Top Five Adults Reads:


  1. How Beautiful We Were, by Imbolo Mbue. In the fictional African village of Kosawa, the unwelcomed presence of an American oil company in the 1980s has unforeseen and irreparable consequences. Imbolo Mbue charts the damage in her new novel, which explores the intersection of greed and colonialism, and the young woman who finds herself in the middle of it all. Wider in scope than her bestselling debut Behold the Dreamers, Mbue’s new work promises to be just as moving.

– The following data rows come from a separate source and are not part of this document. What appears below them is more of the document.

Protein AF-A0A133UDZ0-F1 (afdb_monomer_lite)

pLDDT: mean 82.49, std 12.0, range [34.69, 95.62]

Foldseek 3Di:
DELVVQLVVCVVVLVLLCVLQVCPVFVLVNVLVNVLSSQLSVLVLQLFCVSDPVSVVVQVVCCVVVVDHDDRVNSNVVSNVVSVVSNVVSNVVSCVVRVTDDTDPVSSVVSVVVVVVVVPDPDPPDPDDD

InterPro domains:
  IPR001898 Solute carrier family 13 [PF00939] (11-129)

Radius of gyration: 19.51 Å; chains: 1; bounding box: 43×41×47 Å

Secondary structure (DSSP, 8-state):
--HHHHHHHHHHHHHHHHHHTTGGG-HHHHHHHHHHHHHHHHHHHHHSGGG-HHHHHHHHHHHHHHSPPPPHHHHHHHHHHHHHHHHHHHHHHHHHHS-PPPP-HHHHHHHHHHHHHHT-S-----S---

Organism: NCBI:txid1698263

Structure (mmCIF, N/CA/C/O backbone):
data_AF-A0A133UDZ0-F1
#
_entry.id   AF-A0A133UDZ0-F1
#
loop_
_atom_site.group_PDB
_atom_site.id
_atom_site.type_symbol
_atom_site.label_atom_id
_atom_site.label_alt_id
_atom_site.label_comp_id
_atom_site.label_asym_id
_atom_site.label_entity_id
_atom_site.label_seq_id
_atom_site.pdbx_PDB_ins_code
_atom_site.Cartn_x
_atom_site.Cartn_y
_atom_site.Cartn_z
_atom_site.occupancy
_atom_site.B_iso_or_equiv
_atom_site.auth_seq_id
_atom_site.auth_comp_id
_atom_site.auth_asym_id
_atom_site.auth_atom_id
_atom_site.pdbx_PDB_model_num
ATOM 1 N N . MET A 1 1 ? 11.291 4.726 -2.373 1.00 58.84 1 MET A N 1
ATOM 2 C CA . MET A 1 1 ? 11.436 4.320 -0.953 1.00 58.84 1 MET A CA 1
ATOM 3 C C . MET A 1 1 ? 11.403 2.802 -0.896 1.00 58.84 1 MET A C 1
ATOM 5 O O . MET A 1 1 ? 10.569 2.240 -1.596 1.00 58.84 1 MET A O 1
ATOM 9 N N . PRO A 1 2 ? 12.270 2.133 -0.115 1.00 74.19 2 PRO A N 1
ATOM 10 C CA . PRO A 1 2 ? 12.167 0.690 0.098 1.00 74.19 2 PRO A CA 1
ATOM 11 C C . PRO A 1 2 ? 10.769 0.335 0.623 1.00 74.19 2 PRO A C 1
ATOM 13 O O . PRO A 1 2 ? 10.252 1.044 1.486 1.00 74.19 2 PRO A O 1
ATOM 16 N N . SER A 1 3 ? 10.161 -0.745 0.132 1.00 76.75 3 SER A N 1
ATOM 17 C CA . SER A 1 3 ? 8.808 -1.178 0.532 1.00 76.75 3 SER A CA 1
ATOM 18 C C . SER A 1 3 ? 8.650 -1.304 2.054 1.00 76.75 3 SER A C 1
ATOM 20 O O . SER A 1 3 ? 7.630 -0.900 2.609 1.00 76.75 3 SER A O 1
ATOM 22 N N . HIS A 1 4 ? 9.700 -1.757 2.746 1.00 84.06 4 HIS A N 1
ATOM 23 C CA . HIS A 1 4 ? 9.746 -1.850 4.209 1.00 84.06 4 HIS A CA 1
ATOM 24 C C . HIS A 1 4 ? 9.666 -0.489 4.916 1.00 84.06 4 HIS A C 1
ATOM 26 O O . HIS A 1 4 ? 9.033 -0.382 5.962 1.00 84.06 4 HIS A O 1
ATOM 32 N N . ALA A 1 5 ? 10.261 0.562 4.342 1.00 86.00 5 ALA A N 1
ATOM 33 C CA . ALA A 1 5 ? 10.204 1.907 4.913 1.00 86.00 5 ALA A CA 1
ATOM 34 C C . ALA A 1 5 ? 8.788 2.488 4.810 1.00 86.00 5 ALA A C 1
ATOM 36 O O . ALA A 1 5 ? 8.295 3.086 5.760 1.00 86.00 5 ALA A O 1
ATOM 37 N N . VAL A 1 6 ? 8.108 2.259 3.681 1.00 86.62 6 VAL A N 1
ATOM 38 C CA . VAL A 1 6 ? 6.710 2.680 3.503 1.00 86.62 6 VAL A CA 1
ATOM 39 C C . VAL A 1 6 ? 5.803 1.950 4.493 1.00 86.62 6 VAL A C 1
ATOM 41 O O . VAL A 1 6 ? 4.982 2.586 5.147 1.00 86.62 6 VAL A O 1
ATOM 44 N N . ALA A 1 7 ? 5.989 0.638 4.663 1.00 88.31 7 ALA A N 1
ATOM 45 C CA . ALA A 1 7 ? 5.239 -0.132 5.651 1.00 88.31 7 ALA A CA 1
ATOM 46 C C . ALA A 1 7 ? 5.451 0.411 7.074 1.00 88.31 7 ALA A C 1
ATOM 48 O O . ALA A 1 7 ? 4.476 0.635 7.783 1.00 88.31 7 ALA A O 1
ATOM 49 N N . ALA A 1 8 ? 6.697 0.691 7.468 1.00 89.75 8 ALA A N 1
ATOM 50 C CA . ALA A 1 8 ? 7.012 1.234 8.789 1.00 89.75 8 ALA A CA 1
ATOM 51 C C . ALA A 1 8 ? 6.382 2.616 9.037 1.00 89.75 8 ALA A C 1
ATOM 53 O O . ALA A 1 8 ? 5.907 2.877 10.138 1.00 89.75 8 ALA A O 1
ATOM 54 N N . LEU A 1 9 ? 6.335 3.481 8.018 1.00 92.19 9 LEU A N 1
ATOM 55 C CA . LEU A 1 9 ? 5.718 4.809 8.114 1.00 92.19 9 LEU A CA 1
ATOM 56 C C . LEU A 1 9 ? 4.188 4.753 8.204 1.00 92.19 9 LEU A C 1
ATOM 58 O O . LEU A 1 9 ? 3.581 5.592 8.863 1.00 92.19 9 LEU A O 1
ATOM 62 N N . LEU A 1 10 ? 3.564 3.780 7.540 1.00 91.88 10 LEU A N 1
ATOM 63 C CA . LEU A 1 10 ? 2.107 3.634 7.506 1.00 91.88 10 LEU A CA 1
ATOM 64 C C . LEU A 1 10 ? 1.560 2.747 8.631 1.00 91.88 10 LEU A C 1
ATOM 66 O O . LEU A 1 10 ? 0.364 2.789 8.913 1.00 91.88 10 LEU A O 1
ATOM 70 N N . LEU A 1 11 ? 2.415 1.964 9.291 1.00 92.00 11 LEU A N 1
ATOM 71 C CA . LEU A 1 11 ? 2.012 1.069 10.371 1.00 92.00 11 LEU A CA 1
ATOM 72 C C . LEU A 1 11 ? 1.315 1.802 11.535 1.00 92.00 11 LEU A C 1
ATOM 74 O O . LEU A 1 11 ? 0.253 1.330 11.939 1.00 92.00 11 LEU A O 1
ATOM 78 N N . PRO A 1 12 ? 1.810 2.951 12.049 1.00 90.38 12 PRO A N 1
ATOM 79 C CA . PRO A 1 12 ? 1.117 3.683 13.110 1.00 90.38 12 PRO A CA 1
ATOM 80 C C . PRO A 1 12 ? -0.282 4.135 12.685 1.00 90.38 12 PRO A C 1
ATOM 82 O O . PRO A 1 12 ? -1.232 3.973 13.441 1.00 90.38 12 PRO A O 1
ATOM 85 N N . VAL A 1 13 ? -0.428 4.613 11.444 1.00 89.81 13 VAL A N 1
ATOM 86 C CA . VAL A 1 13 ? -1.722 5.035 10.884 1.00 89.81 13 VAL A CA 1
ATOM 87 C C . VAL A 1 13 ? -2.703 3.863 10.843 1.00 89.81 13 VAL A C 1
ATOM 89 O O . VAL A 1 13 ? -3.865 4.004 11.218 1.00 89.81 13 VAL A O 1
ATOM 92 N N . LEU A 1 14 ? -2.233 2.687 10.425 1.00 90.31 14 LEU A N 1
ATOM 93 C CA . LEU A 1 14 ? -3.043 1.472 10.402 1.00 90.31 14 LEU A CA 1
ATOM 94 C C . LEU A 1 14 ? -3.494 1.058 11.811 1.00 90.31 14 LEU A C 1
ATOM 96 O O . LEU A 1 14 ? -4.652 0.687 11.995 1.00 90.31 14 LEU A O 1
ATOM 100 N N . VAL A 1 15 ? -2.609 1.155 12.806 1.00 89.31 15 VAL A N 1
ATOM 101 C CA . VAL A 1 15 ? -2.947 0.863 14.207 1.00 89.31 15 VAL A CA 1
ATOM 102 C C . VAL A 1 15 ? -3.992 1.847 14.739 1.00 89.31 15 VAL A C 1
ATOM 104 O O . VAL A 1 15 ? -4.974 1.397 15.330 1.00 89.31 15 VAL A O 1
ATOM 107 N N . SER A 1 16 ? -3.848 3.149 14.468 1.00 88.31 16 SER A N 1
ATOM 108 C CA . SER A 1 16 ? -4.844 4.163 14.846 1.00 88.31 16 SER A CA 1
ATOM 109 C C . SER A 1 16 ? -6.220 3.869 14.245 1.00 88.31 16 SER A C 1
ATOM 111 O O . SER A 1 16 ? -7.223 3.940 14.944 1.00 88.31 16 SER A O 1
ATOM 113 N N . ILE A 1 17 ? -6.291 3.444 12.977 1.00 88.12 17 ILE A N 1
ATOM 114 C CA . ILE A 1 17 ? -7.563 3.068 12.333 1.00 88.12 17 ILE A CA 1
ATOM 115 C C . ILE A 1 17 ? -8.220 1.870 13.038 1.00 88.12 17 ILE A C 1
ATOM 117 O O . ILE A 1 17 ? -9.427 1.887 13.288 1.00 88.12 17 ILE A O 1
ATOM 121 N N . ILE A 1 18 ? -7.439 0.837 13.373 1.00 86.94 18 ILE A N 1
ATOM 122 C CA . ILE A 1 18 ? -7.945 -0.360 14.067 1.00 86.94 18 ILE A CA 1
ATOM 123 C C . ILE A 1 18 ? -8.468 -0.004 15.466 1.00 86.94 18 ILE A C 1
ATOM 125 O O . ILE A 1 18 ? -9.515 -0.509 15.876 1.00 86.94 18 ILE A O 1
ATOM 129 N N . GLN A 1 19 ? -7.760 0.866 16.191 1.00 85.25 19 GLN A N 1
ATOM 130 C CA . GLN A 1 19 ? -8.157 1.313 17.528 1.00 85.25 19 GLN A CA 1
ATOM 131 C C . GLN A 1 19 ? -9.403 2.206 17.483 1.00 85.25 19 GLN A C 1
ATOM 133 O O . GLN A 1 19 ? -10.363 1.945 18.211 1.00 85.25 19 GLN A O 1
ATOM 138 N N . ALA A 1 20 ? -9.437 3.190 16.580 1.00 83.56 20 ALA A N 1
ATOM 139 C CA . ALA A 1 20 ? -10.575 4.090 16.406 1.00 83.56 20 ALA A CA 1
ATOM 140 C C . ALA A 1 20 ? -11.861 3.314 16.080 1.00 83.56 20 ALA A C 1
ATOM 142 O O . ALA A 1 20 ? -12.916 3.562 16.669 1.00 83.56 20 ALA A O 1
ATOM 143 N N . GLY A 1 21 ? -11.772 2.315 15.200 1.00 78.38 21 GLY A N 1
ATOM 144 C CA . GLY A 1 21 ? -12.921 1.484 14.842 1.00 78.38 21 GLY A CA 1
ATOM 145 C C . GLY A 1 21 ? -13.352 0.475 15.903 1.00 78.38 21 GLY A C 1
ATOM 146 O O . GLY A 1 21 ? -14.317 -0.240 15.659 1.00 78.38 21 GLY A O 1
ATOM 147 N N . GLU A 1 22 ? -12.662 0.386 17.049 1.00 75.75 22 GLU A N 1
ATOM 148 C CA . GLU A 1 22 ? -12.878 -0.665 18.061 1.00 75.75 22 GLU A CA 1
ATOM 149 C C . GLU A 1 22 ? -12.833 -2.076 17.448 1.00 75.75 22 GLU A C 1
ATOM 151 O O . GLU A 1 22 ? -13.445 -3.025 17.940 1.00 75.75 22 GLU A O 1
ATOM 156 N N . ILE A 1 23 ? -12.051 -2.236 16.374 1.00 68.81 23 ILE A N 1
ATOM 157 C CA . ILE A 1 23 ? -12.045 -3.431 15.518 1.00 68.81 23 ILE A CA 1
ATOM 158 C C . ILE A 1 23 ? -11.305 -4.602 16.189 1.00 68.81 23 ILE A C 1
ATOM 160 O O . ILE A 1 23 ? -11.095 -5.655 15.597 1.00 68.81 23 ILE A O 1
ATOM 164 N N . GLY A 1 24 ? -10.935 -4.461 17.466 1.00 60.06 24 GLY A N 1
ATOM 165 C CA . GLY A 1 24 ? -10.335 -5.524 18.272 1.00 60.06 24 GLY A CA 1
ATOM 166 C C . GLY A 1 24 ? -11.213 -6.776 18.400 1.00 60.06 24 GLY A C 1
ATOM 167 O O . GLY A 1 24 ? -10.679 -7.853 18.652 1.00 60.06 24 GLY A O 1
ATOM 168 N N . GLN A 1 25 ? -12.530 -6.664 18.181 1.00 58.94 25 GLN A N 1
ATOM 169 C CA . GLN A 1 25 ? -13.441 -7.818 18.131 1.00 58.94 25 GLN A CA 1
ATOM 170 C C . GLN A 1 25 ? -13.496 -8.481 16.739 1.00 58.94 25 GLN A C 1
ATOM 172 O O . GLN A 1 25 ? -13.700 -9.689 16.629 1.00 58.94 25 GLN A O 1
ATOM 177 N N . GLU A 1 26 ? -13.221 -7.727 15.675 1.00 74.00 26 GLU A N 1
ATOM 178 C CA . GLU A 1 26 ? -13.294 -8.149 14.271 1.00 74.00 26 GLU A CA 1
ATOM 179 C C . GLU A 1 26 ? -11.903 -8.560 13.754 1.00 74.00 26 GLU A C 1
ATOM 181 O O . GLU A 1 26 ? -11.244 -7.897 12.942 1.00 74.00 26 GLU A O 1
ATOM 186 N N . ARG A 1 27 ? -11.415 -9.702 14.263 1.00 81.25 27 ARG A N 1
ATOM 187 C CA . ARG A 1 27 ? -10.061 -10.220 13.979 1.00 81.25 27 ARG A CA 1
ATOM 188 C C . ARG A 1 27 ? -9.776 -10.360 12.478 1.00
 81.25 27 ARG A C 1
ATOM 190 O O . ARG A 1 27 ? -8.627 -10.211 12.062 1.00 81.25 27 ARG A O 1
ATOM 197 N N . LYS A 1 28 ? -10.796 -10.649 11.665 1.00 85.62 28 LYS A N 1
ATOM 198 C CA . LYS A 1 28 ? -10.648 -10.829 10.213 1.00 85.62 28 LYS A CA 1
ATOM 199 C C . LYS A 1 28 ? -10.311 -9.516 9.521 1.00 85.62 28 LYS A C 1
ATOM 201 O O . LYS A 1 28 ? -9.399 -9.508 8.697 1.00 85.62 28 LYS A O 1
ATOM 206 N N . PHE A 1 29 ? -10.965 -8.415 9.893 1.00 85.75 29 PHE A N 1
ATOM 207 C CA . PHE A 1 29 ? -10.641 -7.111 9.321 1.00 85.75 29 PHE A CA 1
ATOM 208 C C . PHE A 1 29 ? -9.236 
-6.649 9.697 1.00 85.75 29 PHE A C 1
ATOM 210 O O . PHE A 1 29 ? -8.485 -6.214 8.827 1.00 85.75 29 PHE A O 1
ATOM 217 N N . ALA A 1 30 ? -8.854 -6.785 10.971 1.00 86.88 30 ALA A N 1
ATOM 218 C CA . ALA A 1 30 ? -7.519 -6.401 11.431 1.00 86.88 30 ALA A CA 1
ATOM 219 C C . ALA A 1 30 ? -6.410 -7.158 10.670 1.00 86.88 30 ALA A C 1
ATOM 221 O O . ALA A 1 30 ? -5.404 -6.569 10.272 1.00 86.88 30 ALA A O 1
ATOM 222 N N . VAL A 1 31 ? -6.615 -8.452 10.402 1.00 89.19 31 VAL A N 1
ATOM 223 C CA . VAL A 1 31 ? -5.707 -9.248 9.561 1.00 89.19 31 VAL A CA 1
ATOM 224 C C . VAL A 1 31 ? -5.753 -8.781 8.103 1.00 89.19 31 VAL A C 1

  2. Caul Baby By Morgan Jerkins. After suffering multiple failed pregnancies, Laila turns to the Melancon family, known for their special protective abilities, to no avail. Her baby is stillborn—but her niece Amara soon delivers a child with a striking commonality with the Melancons, and the powerful family raises the girl as their own. As she grows up, she begins to wonder if she is being raised by her true mother, deepening Morgan Jerkins’ debut novel that blends family drama with magic.

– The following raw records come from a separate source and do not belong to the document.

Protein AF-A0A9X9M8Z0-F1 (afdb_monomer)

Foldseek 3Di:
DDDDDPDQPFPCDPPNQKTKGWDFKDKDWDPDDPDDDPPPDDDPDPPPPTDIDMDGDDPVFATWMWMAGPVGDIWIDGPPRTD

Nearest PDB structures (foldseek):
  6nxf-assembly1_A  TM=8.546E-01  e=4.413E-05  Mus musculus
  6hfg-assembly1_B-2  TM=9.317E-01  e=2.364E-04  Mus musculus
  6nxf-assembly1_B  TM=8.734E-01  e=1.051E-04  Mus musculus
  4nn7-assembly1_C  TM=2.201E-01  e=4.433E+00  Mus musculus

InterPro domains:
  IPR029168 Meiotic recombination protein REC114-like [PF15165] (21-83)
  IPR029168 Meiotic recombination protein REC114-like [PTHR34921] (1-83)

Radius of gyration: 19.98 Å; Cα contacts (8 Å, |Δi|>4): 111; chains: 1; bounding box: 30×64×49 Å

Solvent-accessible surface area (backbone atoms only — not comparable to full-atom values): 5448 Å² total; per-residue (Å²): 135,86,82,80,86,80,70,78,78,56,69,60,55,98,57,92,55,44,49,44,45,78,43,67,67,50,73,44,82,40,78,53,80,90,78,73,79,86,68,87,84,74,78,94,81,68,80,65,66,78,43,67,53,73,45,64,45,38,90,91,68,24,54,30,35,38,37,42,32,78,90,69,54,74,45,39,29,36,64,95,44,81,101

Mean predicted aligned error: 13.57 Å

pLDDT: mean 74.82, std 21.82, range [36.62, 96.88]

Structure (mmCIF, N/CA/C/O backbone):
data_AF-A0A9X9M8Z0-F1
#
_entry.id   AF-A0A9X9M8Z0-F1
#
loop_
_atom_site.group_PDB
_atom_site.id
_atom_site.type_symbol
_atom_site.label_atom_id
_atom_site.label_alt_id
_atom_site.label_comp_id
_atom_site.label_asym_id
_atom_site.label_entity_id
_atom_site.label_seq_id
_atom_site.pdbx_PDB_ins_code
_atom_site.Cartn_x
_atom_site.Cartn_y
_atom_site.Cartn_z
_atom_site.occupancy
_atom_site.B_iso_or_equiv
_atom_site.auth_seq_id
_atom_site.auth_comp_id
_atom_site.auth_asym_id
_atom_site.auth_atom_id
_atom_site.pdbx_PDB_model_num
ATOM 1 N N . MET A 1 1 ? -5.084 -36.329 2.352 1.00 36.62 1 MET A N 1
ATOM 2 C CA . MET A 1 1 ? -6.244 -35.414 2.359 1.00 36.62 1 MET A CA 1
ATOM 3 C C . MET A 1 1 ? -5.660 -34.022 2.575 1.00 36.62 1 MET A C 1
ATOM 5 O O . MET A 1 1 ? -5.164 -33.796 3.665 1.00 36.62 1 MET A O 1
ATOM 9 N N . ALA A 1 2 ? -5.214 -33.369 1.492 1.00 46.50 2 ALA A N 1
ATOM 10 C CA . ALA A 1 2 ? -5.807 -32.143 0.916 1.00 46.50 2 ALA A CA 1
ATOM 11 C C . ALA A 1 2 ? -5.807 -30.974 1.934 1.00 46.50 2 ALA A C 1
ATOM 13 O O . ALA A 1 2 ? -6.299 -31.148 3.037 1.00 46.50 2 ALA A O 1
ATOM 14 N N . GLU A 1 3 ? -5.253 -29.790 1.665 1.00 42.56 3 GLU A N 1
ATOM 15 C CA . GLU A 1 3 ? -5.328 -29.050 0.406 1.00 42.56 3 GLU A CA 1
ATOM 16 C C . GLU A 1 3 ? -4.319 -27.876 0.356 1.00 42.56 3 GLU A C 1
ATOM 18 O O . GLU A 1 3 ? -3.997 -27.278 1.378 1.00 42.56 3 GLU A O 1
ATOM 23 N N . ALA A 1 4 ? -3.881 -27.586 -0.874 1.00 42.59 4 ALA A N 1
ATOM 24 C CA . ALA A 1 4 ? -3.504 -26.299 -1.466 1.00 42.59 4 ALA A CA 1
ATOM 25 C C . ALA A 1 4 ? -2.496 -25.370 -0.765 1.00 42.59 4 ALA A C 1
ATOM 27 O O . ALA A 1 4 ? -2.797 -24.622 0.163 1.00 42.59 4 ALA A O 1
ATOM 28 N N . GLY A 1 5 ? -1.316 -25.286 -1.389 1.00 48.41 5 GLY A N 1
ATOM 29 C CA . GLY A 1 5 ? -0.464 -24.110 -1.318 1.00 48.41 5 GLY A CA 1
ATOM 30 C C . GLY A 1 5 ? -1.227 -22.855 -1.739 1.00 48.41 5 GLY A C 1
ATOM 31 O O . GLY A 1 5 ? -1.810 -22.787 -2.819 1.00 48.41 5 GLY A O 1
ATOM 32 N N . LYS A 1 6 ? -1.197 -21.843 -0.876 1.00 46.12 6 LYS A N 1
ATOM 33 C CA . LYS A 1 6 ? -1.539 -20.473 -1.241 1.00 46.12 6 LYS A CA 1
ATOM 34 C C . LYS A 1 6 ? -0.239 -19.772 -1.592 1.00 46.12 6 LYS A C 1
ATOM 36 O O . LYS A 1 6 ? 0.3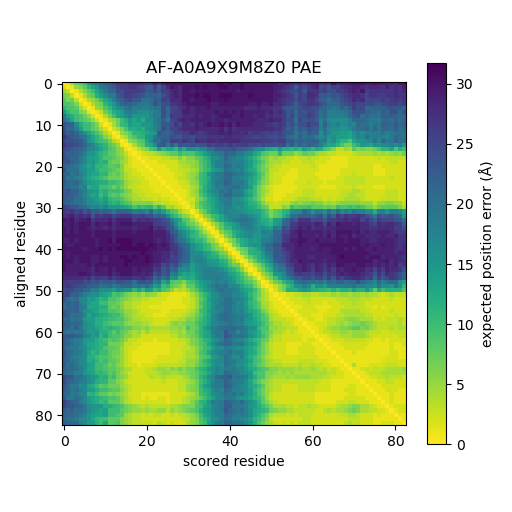29 -19.040 -0.786 1.00 46.12 6 LYS A O 1
ATOM 41 N N . GLU A 1 7 ? 0.262 -20.062 -2.786 1.00 43.53 7 GLU A N 1
ATOM 42 C CA . GLU A 1 7 ? 1.255 -19.193 -3.403 1.00 43.53 7 GLU A CA 1
ATOM 43 C C . GLU A 1 7 ? 0.590 -17.817 -3.526 1.00 43.53 7 GLU A C 1
ATOM 45 O O . GLU A 1 7 ? -0.552 -17.744 -4.000 1.00 43.53 7 GLU A O 1
ATOM 50 N N . PRO A 1 8 ? 1.204 -16.720 -3.046 1.00 49.59 8 PRO A N 1
ATOM 51 C CA . PRO A 1 8 ? 0.699 -15.414 -3.403 1.00 49.59 8 PRO A CA 1
ATOM 52 C C . PRO A 1 8 ? 0.784 -15.372 -4.922 1.00 49.59 8 PRO A C 1
A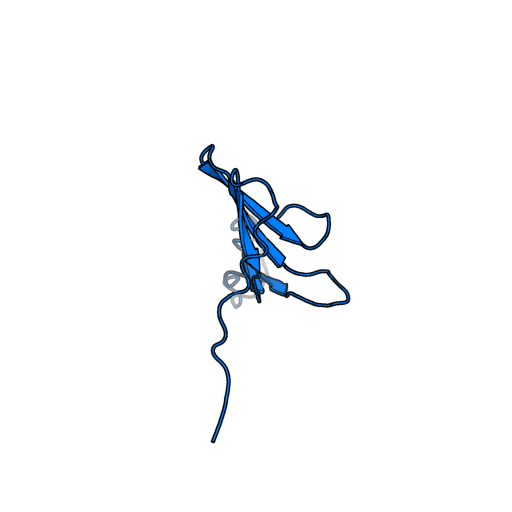TOM 54 O O . PRO A 1 8 ? 1.878 -15.407 -5.482 1.00 49.59 8 PRO A O 1
ATOM 57 N N . ALA A 1 9 ? -0.376 -15.373 -5.579 1.00 46.94 9 ALA A N 1
ATOM 58 C CA . ALA A 1 9 ? -0.484 -15.059 -6.985 1.00 46.94 9 ALA A CA 1
ATOM 59 C C . ALA A 1 9 ? 0.053 -13.635 -7.132 1.00 46.94 9 ALA A C 1
ATOM 61 O O . ALA A 1 9 ? -0.681 -12.654 -7.016 1.00 46.94 9 ALA A O 1
ATOM 62 N N . GLY A 1 10 ? 1.371 -13.525 -7.292 1.00 50.16 10 GLY A N 1
ATOM 63 C CA . GLY A 1 10 ? 1.995 -12.357 -7.853 1.00 50.16 10 GLY A CA 1
ATOM 64 C C . GLY A 1 10 ? 1.344 -12.235 -9.210 1.00 50.16 10 GLY A C 1
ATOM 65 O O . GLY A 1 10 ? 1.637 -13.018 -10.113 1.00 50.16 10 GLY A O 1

  3. The Nature of Middle-Earth by J.R.R. Tolkien. Edited by Carl Hostetter, a leading J.R.R. Tolkien expert and specialist in Tolkien’s constructed languages, The Nature of Middle-Earth is a collection of previously unpublished essays written by the high fantasy master. Elvish reincarnation, the geographic wonder of the kingdom of Gondor and which characters had beards (a subject long debated in the fandom) are all explored in this unofficial addition to the History of Middle-earth series. The collection reveals new information about Tolkein’s fantasy world, while also answering age-old questions.

  4. The Charmed Wife by Olga Grushin.This wildly inventive, thoroughly modern retelling of the story of Cinderella—and what happens after she marries Prince Charming and comes to feel he is not really so charming after all—is creepy in all the right ways. Genre-bending and darkly comic, Grushin’s fourth novel is a weird and wonderful triumph.

  5. Walking with Ghosts by Gabriel Byrne. A moody and melodic memoir—much like the great actor himself—in which a young, working-class Dubliner first pursued the Catholic priesthood, but found his way to theatre and Hollywood stardom. An Irish This Boy’s Life with walk-ons by Laurence Olivier, Gianni Versace, and the father who haunts Byrne still.